--- Required action ---
Please write out exactly the lines of the data below from the line holding "ATOM 69 N N" through the line holding "ATOM 94 N N", and leave out the rest.

--- Extracted entries ---
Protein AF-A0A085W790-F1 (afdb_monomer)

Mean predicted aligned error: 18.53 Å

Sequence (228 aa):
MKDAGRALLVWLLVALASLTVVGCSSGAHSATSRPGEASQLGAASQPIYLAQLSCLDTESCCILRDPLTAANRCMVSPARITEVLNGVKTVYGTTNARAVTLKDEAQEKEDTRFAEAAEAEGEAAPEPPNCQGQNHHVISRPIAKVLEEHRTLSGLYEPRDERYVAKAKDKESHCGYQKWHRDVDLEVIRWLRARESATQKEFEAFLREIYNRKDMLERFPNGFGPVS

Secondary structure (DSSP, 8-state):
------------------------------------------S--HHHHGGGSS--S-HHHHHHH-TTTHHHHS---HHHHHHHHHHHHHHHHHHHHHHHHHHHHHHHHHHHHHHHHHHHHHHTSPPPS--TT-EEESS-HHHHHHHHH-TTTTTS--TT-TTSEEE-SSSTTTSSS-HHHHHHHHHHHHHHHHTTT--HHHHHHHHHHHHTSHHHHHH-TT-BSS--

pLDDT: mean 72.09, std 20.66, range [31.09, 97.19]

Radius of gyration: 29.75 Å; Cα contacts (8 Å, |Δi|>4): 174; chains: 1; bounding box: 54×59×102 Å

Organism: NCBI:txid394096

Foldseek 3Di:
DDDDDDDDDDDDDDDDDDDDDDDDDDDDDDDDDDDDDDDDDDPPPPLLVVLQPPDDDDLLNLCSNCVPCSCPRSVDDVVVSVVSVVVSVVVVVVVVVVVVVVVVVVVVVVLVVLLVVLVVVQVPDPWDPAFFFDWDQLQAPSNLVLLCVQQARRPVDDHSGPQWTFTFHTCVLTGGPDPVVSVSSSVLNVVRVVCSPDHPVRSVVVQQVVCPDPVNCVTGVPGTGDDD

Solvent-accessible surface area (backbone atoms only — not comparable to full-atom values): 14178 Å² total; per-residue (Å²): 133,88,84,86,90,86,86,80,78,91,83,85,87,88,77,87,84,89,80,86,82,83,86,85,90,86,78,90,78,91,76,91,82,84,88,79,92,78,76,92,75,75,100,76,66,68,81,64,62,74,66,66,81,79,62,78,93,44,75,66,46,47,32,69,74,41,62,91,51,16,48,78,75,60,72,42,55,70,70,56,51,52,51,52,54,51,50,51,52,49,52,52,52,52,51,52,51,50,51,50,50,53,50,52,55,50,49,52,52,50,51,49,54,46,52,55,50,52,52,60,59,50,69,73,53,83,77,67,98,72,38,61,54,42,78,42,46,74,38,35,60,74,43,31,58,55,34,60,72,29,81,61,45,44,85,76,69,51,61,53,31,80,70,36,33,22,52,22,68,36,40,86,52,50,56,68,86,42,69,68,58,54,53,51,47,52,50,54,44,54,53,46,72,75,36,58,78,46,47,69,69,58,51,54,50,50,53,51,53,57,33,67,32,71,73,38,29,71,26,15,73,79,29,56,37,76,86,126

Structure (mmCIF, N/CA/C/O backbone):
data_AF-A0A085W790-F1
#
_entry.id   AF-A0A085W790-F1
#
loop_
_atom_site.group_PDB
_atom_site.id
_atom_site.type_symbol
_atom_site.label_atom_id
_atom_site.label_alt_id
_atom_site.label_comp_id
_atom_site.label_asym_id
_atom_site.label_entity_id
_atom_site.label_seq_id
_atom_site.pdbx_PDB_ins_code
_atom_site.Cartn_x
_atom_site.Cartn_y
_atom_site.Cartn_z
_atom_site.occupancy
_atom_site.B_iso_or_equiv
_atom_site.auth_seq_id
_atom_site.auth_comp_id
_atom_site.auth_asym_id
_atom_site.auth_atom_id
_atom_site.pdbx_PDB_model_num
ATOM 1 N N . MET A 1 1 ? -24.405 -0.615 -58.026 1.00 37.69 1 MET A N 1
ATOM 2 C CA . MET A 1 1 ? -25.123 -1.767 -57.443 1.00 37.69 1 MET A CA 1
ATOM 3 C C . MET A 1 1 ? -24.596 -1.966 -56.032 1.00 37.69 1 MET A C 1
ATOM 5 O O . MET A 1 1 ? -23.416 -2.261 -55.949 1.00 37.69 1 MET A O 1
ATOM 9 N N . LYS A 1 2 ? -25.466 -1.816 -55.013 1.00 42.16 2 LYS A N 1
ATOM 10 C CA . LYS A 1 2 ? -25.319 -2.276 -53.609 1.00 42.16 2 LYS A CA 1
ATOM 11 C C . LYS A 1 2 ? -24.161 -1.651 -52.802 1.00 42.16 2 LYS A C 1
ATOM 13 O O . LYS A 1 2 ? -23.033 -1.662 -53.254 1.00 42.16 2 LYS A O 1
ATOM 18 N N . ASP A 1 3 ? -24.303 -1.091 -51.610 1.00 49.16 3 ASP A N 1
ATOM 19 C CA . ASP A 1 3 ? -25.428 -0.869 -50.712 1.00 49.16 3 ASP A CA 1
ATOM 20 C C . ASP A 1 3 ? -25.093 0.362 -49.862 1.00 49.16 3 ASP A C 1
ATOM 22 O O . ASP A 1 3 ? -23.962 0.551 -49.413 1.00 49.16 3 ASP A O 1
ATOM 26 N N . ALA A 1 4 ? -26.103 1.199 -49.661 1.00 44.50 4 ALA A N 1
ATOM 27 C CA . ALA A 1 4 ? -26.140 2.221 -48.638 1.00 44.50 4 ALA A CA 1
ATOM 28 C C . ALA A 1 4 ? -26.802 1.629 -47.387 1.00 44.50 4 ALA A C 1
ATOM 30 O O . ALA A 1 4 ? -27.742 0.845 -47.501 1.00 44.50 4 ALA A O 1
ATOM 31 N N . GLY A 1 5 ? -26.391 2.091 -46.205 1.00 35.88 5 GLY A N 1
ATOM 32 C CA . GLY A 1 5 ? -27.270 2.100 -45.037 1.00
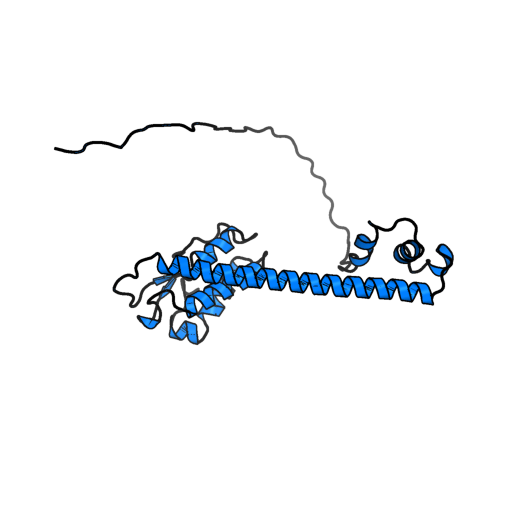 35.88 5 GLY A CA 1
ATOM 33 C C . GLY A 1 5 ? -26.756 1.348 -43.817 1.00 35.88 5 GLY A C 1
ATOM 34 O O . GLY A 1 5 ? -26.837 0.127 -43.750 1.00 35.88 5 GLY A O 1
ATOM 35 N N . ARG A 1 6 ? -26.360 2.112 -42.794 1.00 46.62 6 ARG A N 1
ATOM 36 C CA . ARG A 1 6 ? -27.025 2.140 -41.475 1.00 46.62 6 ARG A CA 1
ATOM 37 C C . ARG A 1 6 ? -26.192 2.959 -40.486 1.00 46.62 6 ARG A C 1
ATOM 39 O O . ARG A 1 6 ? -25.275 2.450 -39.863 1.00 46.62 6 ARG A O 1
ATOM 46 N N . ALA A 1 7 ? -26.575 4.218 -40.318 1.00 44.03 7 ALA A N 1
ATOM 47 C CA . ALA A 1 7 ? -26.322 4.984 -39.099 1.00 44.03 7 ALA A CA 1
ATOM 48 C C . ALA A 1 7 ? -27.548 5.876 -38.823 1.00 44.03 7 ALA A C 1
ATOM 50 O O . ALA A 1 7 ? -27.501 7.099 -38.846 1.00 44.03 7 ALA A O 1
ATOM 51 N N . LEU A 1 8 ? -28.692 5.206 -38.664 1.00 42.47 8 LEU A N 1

...

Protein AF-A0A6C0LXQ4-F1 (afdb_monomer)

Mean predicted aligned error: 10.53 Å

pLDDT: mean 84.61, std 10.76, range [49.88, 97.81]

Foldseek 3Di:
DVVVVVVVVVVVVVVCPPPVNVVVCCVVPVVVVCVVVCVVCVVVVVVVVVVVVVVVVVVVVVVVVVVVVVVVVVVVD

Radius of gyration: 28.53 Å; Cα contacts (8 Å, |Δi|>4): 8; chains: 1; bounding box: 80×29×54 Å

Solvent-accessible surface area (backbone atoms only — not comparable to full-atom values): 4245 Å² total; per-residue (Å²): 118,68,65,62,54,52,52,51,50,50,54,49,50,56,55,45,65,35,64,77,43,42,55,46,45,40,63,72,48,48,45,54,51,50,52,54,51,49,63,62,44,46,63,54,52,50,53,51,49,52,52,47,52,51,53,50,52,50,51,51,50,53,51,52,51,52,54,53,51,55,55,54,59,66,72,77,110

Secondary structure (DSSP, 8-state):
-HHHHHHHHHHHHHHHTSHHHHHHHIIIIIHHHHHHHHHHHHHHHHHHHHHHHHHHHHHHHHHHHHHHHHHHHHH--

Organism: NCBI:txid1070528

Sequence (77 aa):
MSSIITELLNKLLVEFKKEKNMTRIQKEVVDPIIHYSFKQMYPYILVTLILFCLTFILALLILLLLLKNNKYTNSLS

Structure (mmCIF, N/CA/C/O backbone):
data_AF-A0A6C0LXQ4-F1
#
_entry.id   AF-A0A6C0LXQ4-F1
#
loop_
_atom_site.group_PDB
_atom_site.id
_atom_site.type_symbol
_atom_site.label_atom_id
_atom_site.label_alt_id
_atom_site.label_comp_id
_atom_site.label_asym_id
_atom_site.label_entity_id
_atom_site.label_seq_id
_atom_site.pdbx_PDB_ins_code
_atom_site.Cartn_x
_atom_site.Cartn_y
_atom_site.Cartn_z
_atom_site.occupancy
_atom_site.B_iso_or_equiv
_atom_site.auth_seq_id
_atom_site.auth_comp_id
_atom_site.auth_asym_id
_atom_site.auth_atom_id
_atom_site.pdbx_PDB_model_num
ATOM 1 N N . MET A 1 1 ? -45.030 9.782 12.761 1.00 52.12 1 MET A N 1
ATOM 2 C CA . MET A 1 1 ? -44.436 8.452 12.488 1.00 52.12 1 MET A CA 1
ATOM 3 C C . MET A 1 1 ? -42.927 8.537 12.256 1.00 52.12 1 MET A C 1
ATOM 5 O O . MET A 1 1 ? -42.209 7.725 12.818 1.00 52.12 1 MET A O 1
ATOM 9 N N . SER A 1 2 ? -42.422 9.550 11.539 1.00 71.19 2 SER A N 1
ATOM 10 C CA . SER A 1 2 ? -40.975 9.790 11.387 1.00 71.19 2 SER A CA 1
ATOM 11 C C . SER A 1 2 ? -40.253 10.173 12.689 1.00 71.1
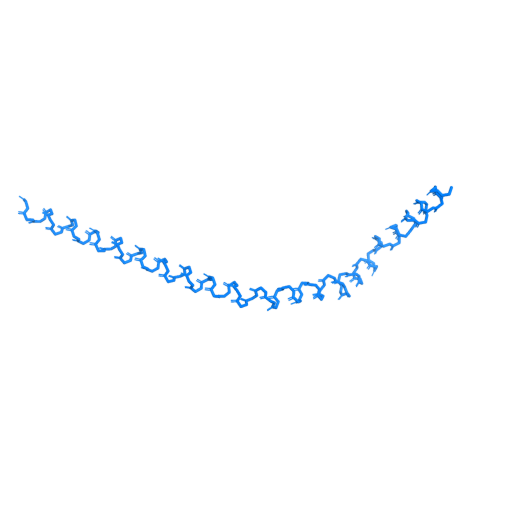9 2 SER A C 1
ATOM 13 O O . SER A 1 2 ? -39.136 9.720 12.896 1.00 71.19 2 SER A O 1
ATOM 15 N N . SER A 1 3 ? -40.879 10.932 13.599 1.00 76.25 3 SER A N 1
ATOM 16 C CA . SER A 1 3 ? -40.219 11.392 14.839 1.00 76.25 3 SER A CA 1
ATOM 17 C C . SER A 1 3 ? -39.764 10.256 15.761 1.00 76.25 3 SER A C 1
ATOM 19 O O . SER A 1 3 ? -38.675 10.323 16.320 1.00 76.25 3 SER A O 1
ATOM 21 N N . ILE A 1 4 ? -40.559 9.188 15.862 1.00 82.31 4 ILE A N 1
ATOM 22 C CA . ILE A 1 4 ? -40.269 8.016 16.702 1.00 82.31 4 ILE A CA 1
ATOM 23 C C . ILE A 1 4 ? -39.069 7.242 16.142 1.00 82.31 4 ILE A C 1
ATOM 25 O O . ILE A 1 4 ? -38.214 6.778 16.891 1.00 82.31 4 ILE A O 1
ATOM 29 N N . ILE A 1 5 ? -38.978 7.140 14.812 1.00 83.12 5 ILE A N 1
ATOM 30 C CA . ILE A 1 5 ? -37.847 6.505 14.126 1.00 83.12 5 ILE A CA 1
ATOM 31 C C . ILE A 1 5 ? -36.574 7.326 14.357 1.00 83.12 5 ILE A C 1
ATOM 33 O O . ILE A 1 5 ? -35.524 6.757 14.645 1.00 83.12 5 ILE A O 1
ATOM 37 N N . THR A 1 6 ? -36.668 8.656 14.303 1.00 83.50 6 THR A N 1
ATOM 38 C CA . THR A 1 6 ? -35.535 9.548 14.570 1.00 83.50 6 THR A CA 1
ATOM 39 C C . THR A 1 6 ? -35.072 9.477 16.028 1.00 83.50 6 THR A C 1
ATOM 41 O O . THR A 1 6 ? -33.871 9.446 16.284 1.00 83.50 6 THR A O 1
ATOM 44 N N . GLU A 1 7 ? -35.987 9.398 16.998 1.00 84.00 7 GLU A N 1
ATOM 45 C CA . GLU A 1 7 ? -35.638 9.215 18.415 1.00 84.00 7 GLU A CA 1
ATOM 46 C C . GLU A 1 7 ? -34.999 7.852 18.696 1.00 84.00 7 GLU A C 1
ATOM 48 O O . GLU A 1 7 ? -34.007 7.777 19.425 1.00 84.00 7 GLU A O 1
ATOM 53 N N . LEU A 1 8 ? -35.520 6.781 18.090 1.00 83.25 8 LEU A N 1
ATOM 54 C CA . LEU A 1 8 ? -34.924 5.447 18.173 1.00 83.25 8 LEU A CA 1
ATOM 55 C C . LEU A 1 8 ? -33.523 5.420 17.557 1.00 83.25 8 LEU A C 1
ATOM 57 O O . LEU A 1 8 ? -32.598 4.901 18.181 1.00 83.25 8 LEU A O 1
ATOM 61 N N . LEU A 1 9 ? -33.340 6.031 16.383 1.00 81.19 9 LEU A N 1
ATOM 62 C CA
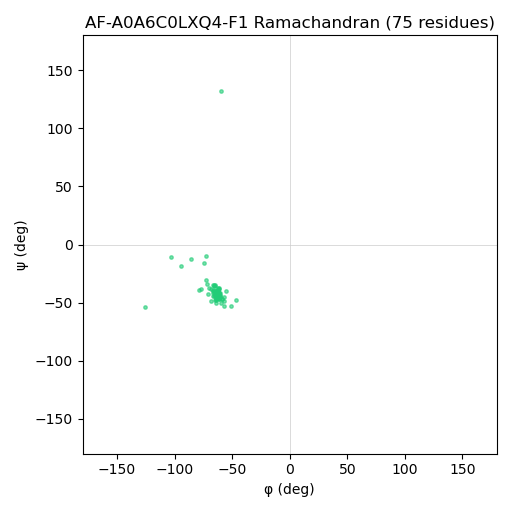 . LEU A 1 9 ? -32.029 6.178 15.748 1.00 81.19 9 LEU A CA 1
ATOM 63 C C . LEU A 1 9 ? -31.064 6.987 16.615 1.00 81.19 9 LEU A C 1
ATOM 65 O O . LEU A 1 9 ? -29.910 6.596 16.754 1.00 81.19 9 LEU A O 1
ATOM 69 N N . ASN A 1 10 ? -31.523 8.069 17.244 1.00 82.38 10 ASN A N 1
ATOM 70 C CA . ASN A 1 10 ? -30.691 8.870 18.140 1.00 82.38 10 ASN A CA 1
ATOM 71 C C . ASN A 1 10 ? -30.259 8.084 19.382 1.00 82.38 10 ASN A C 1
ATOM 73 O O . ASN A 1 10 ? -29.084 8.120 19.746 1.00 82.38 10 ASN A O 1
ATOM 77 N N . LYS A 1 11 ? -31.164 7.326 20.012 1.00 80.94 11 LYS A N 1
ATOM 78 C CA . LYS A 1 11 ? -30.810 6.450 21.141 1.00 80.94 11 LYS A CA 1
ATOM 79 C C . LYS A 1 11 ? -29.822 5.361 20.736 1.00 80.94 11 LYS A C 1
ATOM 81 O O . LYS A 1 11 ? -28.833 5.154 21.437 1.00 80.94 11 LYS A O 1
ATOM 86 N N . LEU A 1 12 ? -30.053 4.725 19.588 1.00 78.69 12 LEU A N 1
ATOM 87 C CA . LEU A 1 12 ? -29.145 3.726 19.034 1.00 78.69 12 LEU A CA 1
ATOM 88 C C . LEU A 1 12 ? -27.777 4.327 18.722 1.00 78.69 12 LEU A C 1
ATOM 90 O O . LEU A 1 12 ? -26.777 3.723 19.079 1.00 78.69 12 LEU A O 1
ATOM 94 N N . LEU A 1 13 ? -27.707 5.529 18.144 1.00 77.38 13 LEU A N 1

--- Task answer ---
ATOM 69 N N . ASN A 1 10 ? -31.523 8.069 17.244 1.00 82.38 10 ASN A N 1
ATOM 70 C CA . ASN A 1 10 ? -30.691 8.870 18.140 1.00 82.38 10 ASN A CA 1
ATOM 71 C C . ASN A 1 10 ? -30.259 8.084 19.382 1.00 82.38 10 ASN A C 1
ATOM 73 O O . ASN A 1 10 ? -29.084 8.120 19.746 1.00 82.38 10 ASN A O 1
ATOM 77 N N . LYS A 1 11 ? -31.164 7.326 20.012 1.00 80.94 11 LYS A N 1
ATOM 78 C CA . LYS A 1 11 ? -30.810 6.450 21.141 1.00 80.94 11 LYS A CA 1
ATOM 79 C C . LYS A 1 11 ? -29.822 5.361 20.736 1.00 80.94 11 LYS A C 1
ATOM 81 O O . LYS A 1 11 ? -28.833 5.154 21.437 1.00 80.94 11 LYS A O 1
ATOM 86 N N . LEU A 1 12 ? -30.053 4.725 19.588 1.00 78.69 12 LEU A N 1
ATOM 87 C CA . LEU A 1 12 ? -29.145 3.726 19.034 1.00 78.69 12 LEU A CA 1
ATOM 88 C C . LEU A 1 12 ? -27.777 4.327 18.722 1.00 78.69 12 LEU A C 1
ATOM 90 O O . LEU A 1 12 ? -26.777 3.723 19.079 1.00 78.69 12 LEU A O 1
ATOM 94 N N . LEU A 1 13 ? -27.707 5.529 18.144 1.00 77.38 13 LEU A N 1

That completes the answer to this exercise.